Con una copa semivacía de vino en la mano y toda su flacura oscilando y desequilibrada como si estuviera arriba de un bote en mar embravecido, el Quichi se paró en el medio del salón. Motivado por los cuatro balazos del charro mexicano y por una guerra rudimentaria en que se valieron de huevos, panes y todo lo que podía volar, sacó un revólver que nadie advirtió y con un swing veloz estilo John Wayne pegó dos tiros hacia arriba que se incrustaron en el cielorraso muy cerca de las aspas del ventilador de techo.

No quedó nada ni nadie de pie. Todo el mundo cuerpo a tierra, torta y sidras incluidas. La tapa del tocadiscos se desplomó y la púa se incrustó en el corazón del charro que paró en seco.
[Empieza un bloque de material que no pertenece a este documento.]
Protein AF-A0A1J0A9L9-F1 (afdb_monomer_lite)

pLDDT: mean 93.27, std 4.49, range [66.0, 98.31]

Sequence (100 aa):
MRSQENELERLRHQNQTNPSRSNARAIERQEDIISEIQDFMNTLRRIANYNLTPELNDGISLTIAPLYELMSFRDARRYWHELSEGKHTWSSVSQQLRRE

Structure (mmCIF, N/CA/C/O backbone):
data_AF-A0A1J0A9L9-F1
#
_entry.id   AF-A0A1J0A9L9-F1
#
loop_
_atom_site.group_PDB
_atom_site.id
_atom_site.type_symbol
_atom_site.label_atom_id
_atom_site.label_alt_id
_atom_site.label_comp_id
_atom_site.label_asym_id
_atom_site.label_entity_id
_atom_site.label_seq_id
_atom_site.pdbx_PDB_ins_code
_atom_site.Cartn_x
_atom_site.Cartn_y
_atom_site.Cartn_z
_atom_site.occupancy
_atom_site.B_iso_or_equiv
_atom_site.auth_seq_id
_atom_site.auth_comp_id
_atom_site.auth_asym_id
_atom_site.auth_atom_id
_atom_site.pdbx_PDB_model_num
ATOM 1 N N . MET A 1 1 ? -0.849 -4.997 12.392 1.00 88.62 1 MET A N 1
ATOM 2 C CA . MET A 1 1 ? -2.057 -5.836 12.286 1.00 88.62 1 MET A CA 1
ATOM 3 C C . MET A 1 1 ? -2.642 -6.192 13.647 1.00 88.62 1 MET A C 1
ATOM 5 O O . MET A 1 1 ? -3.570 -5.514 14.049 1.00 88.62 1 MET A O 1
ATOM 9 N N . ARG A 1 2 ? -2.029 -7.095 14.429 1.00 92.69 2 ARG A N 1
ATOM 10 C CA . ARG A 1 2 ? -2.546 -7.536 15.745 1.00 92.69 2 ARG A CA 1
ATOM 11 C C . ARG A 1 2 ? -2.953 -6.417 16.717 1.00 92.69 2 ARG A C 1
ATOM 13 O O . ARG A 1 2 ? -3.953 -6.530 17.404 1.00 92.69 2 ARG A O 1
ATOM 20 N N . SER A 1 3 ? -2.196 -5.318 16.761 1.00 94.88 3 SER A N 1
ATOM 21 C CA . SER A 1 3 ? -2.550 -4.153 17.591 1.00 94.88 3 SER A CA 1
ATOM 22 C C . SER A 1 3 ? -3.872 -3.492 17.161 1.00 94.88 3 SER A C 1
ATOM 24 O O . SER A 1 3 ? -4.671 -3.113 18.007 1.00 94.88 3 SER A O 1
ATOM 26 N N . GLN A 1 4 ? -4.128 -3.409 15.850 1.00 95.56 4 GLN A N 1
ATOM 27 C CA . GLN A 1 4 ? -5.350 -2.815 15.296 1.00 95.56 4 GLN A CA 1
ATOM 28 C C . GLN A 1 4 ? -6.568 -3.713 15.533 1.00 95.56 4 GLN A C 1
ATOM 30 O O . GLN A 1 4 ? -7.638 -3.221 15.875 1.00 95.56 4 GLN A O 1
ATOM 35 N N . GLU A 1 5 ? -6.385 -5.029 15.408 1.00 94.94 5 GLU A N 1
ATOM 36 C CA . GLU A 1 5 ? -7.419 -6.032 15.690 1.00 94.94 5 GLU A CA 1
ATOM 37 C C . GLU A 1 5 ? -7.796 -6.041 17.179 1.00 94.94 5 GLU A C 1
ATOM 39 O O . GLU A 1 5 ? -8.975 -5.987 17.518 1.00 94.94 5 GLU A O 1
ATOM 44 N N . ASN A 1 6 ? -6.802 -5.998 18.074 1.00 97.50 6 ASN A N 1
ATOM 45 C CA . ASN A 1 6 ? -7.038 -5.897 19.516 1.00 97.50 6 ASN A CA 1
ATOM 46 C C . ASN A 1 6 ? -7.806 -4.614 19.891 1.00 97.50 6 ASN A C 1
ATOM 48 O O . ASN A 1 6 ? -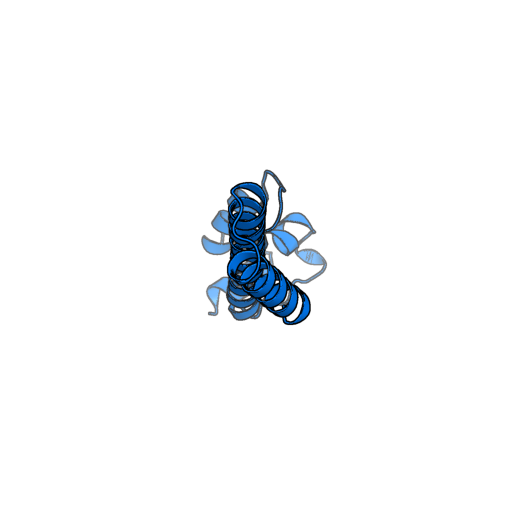8.629 -4.629 20.806 1.00 97.50 6 ASN A O 1
ATOM 52 N N . GLU A 1 7 ? -7.533 -3.495 19.215 1.00 96.38 7 GLU A N 1
ATOM 53 C CA . GLU A 1 7 ? -8.257 -2.240 19.444 1.00 96.38 7 GLU A CA 1
ATOM 54 C C . GLU A 1 7 ? -9.717 -2.336 18.982 1.00 96.38 7 GLU A C 1
ATOM 56 O O . GLU A 1 7 ? -10.624 -1.938 19.714 1.00 96.38 7 GLU A O 1
ATOM 61 N N . LEU A 1 8 ? -9.971 -2.954 17.823 1.00 97.19 8 LEU A N 1
ATOM 62 C CA . LEU A 1 8 ? -11.333 -3.234 17.361 1.00 97.19 8 LEU A CA 1
ATOM 63 C C . LEU A 1 8 ? -12.103 -4.095 18.371 1.00 97.19 8 LEU A C 1
ATOM 65 O O . LEU A 1 8 ? -13.260 -3.808 18.688 1.00 97.19 8 LEU A O 1
ATOM 69 N N . GLU A 1 9 ? -11.465 -5.136 18.908 1.00 97.38 9 GLU A N 1
ATOM 70 C CA . GLU A 1 9 ? -12.064 -5.974 19.946 1.00 97.38 9 GLU A CA 1
ATOM 71 C C . GLU A 1 9 ? -12.411 -5.158 21.194 1.00 97.38 9 GLU A C 1
ATOM 73 O O . GLU A 1 9 ? -13.526 -5.281 21.706 1.00 97.38 9 GLU A O 1
ATOM 78 N N . ARG A 1 10 ? -11.516 -4.279 21.662 1.00 96.94 10 ARG A N 1
ATOM 79 C CA . ARG A 1 10 ? -11.786 -3.390 22.805 1.00 96.94 10 ARG A CA 1
ATOM 80 C C . ARG A 1 10 ? -12.986 -2.481 22.558 1.00 96.94 10 ARG A C 1
ATOM 82 O O . ARG A 1 10 ? -13.869 -2.408 23.413 1.00 96.94 10 ARG A O 1
ATOM 89 N N . LEU A 1 11 ? -13.056 -1.845 21.390 1.00 96.50 11 LEU A N 1
ATOM 90 C CA . LEU A 1 11 ? -14.167 -0.969 21.009 1.00 96.50 11 LEU A CA 1
ATOM 91 C C . LEU A 1 11 ? -15.500 -1.729 20.953 1.00 96.50 11 LEU A C 1
ATOM 93 O O . LEU A 1 11 ? -16.519 -1.234 21.441 1.00 96.50 11 LEU A O 1
ATOM 97 N N . ARG A 1 12 ? -15.498 -2.961 20.429 1.00 96.94 12 ARG A N 1
ATOM 98 C CA . ARG A 1 12 ? -16.680 -3.838 20.417 1.00 96.94 12 ARG A CA 1
ATOM 99 C C . ARG A 1 12 ? -17.141 -4.195 21.831 1.00 96.94 12 ARG A C 1
ATOM 101 O O . ARG A 1 12 ? -18.328 -4.059 22.119 1.00 96.94 12 ARG A O 1
ATOM 108 N N . HIS A 1 13 ? -16.227 -4.571 22.727 1.00 96.75 13 HIS A N 1
ATOM 109 C CA . HIS A 1 13 ? -16.557 -4.842 24.135 1.00 96.75 13 HIS A CA 1
ATOM 110 C C . HIS A 1 13 ? -17.099 -3.592 24.850 1.00 96.75 13 HIS A C 1
ATOM 112 O O . HIS A 1 13 ? -18.077 -3.660 25.598 1.00 96.75 13 HIS A O 1
ATOM 118 N N . GLN A 1 14 ? -16.515 -2.420 24.591 1.00 94.19 14 GLN A N 1
ATOM 119 C CA . GLN A 1 14 ? -16.992 -1.159 25.156 1.00 94.19 14 GLN A CA 1
ATOM 120 C C . GLN A 1 14 ? -18.399 -0.803 24.652 1.00 94.19 14 GLN A C 1
ATOM 122 O O . GLN A 1 14 ? -19.246 -0.377 25.434 1.00 94.19 14 GLN A O 1
ATOM 127 N N . ASN A 1 15 ? -18.685 -1.017 23.367 1.00 96.44 15 ASN A N 1
ATOM 128 C CA . ASN A 1 15 ? -20.013 -0.767 22.811 1.00 96.44 15 ASN A CA 1
ATOM 129 C C . ASN A 1 15 ? -21.066 -1.777 23.296 1.00 96.44 15 ASN A C 1
ATOM 131 O O . ASN A 1 15 ? -22.239 -1.431 23.362 1.00 96.44 15 ASN A O 1
ATOM 135 N N . GLN A 1 16 ? -20.673 -3.003 23.658 1.00 95.06 16 GLN A N 1
ATOM 136 C CA . GLN A 1 16 ? -21.577 -3.979 24.280 1.00 95.06 16 GLN A CA 1
ATOM 137 C C . GLN A 1 16 ? -21.976 -3.572 25.705 1.00 95.06 16 GLN A C 1
ATOM 139 O O . GLN A 1 16 ? -23.130 -3.739 26.087 1.00 95.06 16 GLN A O 1
ATOM 144 N N . THR A 1 17 ? -21.037 -3.029 26.487 1.00 95.56 17 THR A N 1
ATOM 145 C CA . THR A 1 17 ? -21.294 -2.605 27.877 1.00 95.56 17 THR A CA 1
ATOM 146 C C . THR A 1 17 ? -22.002 -1.254 27.965 1.00 95.56 17 THR A C 1
ATOM 148 O O . THR A 1 17 ? -22.842 -1.062 28.841 1.00 95.56 17 THR A O 1
ATOM 151 N N . ASN A 1 18 ? -21.698 -0.324 27.055 1.00 94.62 18 ASN A N 1
ATOM 152 C CA . ASN A 1 18 ? -22.352 0.979 26.967 1.00 94.62 18 ASN A CA 1
ATOM 153 C C . ASN A 1 18 ? -22.585 1.380 25.496 1.00 94.62 18 ASN A C 1
ATOM 155 O O . ASN A 1 18 ? -21.743 2.061 24.891 1.00 94.62 18 ASN A O 1
ATOM 159 N N . PRO A 1 19 ? -23.713 0.953 24.899 1.00 94.75 19 PRO A N 1
ATOM 160 C CA . PRO A 1 19 ? -24.017 1.234 23.504 1.00 94.75 19 PRO A CA 1
ATOM 161 C C . PRO A 1 19 ? -24.157 2.731 23.237 1.00 94.75 19 PRO A C 1
ATOM 163 O O . PRO A 1 19 ? -24.957 3.425 23.865 1.00 94.75 19 PRO A O 1
ATOM 166 N N . SER A 1 20 ? -23.415 3.244 22.256 1.00 96.56 20 SER A N 1
ATOM 167 C CA . SER A 1 20 ? -23.563 4.636 21.828 1.00 96.56 20 SER A CA 1
ATOM 168 C C . SER A 1 20 ? -23.285 4.813 20.340 1.00 96.56 20 SER A C 1
ATOM 170 O O . SER A 1 20 ? -22.492 4.091 19.737 1.00 96.56 20 SER A O 1
ATOM 172 N N . ARG A 1 21 ? -23.896 5.841 19.736 1.00 95.94 21 ARG A N 1
ATOM 173 C CA . ARG A 1 21 ? -23.617 6.215 18.337 1.00 95.94 21 ARG A CA 1
ATOM 174 C C . ARG A 1 21 ? -22.144 6.565 18.111 1.00 95.94 21 ARG A C 1
ATOM 176 O O . ARG A 1 21 ? -21.632 6.356 17.018 1.00 95.94 21 ARG A O 1
ATOM 183 N N . SER A 1 22 ? -21.473 7.104 19.130 1.00 96.12 22 SER A N 1
ATOM 184 C CA . SER A 1 22 ? -20.045 7.421 19.056 1.00 96.12 22 SER A CA 1
ATOM 185 C C . SER A 1 22 ? -19.198 6.152 18.976 1.00 96.12 22 SER A C 1
ATOM 187 O O . SER A 1 22 ? -18.319 6.065 18.125 1.00 96.12 22 SER A O 1
ATOM 189 N N . ASN A 1 23 ? -19.507 5.153 19.806 1.00 95.44 23 ASN A N 1
ATOM 190 C CA . ASN A 1 23 ? -18.800 3.873 19.824 1.00 95.44 23 ASN A CA 1
ATOM 191 C C . ASN A 1 23 ? -19.022 3.094 18.521 1.00 95.44 23 ASN A C 1
ATOM 193 O O . ASN A 1 23 ? -18.065 2.574 17.960 1.00 95.44 23 ASN A O 1
ATOM 197 N N . ALA A 1 24 ? -20.249 3.088 17.987 1.00 96.94 24 ALA A N 1
ATOM 198 C CA . ALA A 1 24 ? -20.538 2.481 16.685 1.00 96.94 24 ALA A CA 1
ATOM 199 C C . ALA A 1 24 ? -19.696 3.101 15.551 1.00 96.94 24 ALA A C 1
ATOM 201 O O . ALA A 1 24 ? -19.084 2.374 14.778 1.00 96.94 24 ALA A O 1
ATOM 202 N N . ARG A 1 25 ? -19.582 4.437 15.504 1.00 97.88 25 ARG A N 1
A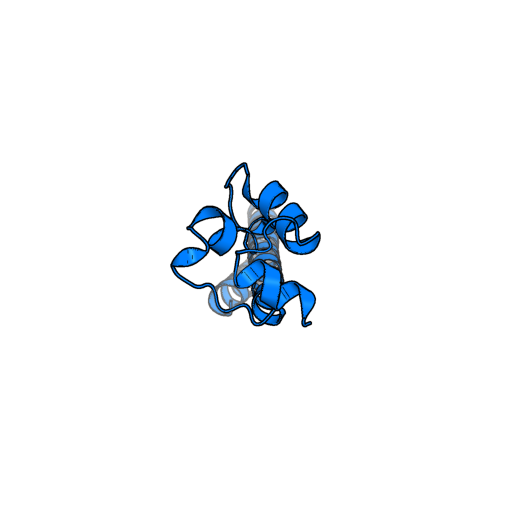TOM 203 C CA . ARG A 1 25 ? -18.719 5.133 14.529 1.00 97.88 25 ARG A CA 1
ATOM 204 C C . ARG A 1 25 ? -17.229 4.864 14.739 1.00 97.88 25 ARG A C 1
ATOM 206 O O . ARG A 1 25 ? -16.459 4.932 13.790 1.00 97.88 25 ARG A O 1
ATOM 213 N N . ALA A 1 26 ? -16.788 4.658 15.979 1.00 97.50 26 ALA A N 1
ATOM 214 C CA . ALA A 1 26 ? -15.395 4.314 16.259 1.00 97.50 26 ALA A CA 1
ATOM 215 C C . ALA A 1 26 ? -15.063 2.900 15.760 1.00 97.50 26 ALA A C 1
ATOM 217 O O . ALA A 1 26 ? -14.006 2.709 15.173 1.00 97.50 26 ALA A O 1
ATOM 218 N N . ILE A 1 27 ? -15.987 1.950 15.941 1.00 98.25 27 ILE A N 1
ATOM 219 C CA . ILE A 1 27 ? -15.879 0.588 15.402 1.00 98.25 27 ILE A CA 1
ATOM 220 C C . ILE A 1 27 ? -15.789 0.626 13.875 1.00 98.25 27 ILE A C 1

El disco siguió desprendiendo un chillido agudo que rompió todos los dientes y el Quichi, el único parado y petrificado como una estaca en el medio del salón, con el pelo nevado por el polvo del revoque desprendido, frotándose los dientes y soplando el caño, bramó: “quien carajo está escribiendo en el pizarrón”.

 ─¡Qué hacés! ¡estás chiflado! – le dijo mi papá acercándosele agazapado, previendo otro disparo.

─Vivan los novios. Vivan los novios ¡Carajo! – gritó desaforado blandiendo todavía en su mano un 38 largo que gracias a Dios mantuvo con la mira hacia arriba –es para que tengan dos hijos ¡Carajo!

─Dame ese revólver tarado, vas a terminar matando alguien – le gritó mi papá, manoteándole el revólver ─menos mal que se te ocurrió que solo tendrán dos hijos.

Después del julepe, la celebración siguió más tímida, pero todos estaban contentos porque tendrían algo que contar. La Dora sobrevivió al disgusto de la noche, pero al día siguiente estaba con la cara por el piso. Se enteró que, al finalizar la fiesta, el Quichi llevó al Luisito a continuar la farra de soltero a Tiro y Gimnasia, un club a las afueras, camino hacia Santa Fe, donde se bailaba muy apretado hasta largas horas de la madrugada.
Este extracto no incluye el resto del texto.